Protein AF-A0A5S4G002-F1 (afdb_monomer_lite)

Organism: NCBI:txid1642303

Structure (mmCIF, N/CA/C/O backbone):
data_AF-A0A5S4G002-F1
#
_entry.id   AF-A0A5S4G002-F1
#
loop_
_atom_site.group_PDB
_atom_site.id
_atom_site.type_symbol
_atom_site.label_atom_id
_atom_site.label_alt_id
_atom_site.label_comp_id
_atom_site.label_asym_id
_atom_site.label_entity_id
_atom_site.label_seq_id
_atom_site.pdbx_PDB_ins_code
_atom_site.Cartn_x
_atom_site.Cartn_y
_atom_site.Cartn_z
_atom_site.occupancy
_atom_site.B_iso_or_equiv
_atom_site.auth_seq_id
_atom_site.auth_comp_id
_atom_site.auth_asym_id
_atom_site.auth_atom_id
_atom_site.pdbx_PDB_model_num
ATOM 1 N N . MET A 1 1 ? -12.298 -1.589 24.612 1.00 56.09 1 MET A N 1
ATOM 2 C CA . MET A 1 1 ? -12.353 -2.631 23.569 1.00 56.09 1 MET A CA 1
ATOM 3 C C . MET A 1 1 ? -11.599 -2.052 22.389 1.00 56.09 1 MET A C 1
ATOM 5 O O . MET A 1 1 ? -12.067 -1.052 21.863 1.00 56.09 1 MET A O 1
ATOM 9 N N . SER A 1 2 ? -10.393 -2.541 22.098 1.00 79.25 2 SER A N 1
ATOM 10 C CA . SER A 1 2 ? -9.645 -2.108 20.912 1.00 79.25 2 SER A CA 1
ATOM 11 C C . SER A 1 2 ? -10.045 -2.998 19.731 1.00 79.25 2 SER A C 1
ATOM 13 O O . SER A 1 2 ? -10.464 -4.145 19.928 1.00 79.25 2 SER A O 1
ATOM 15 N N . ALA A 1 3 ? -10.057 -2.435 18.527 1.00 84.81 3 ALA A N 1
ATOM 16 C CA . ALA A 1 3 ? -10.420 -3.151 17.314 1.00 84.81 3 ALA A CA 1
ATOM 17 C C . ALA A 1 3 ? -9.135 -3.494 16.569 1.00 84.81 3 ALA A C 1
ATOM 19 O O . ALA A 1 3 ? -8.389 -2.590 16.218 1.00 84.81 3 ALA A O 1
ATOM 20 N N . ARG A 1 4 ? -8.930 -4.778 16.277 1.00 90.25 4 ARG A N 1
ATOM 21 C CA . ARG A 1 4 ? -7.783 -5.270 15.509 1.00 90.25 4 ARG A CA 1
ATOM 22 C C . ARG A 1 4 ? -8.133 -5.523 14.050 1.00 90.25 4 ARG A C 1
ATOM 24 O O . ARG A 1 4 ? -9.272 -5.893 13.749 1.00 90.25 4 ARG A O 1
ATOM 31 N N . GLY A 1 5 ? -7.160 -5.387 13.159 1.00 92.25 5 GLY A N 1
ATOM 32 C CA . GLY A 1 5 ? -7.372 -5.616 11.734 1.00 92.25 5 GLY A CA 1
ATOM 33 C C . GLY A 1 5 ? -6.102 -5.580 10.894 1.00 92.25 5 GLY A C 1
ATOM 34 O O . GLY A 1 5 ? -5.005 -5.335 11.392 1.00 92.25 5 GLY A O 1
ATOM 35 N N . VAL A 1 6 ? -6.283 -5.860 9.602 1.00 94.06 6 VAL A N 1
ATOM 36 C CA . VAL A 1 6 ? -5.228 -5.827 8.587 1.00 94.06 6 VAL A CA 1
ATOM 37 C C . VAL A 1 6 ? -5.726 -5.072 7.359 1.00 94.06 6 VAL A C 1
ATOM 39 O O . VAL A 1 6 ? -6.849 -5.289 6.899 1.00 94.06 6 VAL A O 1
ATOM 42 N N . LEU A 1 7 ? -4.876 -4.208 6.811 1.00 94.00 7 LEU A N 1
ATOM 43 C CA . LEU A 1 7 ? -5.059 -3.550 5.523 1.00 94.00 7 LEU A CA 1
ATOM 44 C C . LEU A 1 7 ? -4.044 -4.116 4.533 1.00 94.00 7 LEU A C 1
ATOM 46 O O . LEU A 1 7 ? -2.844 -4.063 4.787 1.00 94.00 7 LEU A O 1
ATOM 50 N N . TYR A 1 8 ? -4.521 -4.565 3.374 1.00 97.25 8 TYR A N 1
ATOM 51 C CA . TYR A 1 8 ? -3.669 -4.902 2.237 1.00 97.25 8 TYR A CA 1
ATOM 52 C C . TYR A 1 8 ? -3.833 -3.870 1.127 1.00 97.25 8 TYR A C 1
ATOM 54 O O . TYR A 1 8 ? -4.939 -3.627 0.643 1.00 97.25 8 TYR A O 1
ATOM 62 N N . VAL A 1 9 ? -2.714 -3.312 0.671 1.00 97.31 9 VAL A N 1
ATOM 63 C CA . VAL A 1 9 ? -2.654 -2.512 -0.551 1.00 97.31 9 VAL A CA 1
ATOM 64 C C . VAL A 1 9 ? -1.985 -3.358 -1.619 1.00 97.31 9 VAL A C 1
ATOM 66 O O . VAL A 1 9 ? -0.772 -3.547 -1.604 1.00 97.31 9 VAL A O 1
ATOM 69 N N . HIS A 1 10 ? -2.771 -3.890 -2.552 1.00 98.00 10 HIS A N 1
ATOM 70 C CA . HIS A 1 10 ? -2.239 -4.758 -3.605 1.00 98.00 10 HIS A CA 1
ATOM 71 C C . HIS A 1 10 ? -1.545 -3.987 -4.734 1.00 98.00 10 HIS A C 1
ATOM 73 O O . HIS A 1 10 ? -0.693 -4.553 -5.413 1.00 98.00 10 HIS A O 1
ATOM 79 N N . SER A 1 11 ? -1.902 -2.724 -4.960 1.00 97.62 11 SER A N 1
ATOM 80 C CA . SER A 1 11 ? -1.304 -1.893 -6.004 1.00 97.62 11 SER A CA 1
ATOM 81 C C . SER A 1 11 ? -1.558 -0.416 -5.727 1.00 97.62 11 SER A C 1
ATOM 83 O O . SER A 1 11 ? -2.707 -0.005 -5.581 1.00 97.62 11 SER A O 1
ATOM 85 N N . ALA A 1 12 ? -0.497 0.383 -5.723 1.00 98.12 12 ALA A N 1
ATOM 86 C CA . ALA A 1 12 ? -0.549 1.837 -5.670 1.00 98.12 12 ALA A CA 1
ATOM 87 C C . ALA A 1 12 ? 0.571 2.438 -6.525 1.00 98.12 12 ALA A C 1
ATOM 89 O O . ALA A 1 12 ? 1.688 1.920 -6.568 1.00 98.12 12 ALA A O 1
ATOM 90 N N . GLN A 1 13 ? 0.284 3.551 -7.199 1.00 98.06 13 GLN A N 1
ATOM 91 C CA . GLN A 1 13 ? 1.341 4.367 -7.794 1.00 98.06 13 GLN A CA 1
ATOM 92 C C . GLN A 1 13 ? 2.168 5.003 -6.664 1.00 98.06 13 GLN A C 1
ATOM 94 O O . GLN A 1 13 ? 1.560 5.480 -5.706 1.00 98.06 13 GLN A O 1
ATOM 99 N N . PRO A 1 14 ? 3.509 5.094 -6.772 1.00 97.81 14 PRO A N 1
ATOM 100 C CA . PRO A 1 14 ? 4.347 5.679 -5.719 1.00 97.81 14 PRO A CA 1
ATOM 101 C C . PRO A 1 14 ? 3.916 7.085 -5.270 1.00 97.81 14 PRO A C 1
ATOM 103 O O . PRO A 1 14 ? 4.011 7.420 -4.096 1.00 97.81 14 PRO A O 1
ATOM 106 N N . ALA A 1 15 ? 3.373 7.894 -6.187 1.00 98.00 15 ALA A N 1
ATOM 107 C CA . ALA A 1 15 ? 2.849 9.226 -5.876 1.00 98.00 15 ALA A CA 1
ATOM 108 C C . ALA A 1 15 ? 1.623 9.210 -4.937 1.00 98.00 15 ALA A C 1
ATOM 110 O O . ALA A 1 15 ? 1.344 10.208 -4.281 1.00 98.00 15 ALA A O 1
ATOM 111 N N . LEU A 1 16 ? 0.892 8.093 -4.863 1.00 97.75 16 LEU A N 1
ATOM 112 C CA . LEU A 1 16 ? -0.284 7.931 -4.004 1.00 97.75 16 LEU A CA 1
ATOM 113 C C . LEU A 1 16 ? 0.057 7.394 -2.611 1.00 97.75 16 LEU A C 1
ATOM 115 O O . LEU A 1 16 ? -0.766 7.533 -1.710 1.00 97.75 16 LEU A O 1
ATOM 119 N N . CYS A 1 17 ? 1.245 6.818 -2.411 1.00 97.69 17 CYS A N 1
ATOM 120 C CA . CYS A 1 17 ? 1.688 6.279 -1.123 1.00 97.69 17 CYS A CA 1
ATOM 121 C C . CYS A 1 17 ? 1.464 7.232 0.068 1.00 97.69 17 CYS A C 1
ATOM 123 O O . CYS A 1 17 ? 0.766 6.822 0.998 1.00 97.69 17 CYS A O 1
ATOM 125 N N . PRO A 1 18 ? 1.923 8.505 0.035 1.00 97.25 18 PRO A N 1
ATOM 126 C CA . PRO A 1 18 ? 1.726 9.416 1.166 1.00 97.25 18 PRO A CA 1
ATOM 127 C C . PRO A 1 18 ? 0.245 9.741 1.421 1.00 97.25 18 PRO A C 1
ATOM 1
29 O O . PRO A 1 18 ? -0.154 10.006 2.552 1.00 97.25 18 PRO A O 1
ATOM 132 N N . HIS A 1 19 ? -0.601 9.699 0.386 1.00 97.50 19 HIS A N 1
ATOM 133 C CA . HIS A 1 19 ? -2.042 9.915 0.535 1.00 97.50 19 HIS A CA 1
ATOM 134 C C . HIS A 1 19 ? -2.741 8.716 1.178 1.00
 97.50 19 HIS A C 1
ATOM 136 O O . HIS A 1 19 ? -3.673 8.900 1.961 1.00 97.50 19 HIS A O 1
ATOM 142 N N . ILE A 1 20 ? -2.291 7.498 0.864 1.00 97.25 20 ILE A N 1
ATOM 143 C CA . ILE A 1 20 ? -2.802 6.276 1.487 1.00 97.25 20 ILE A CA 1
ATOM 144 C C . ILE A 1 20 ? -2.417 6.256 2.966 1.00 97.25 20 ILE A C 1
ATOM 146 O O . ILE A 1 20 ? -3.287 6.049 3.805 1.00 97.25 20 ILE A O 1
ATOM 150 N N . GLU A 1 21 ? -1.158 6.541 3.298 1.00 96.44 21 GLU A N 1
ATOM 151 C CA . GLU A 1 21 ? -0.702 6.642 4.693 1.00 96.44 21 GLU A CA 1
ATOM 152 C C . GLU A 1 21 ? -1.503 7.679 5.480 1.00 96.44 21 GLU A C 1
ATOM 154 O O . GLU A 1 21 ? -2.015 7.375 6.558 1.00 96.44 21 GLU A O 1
*****
◆ **TASK TO COMPLETE**: Copy exactly the lines from the one with "ATOM 136 O O" through the last line of the material, keeping both ends.

◆ **RESPONSE TO THE TASK**:
ATOM 136 O O . HIS A 1 19 ? -3.673 8.900 1.961 1.00 97.50 19 HIS A O 1
ATOM 142 N N . ILE A 1 20 ? -2.291 7.498 0.864 1.00 97.25 20 ILE A N 1
ATOM 143 C CA . ILE A 1 20 ? -2.802 6.276 1.487 1.00 97.25 20 ILE A CA 1
ATOM 144 C C . ILE A 1 20 ? -2.417 6.256 2.966 1.00 97.25 20 ILE A C 1
ATOM 146 O O . ILE A 1 20 ? -3.287 6.049 3.805 1.00 97.25 20 ILE A O 1
ATOM 150 N N . GLU A 1 21 ? -1.158 6.541 3.298 1.00 96.44 21 GLU A N 1
ATOM 151 C CA . GLU A 1 21 ? -0.702 6.642 4.693 1.00 96.44 21 GLU A CA 1
ATOM 152 C C . GLU A 1 21 ? -1.503 7.679 5.480 1.00 96.44 21 GLU A C 1
ATOM 154 O O . GLU A 1 21 ? -2.015 7.375 6.558 1.00 96.44 21 GLU A O 1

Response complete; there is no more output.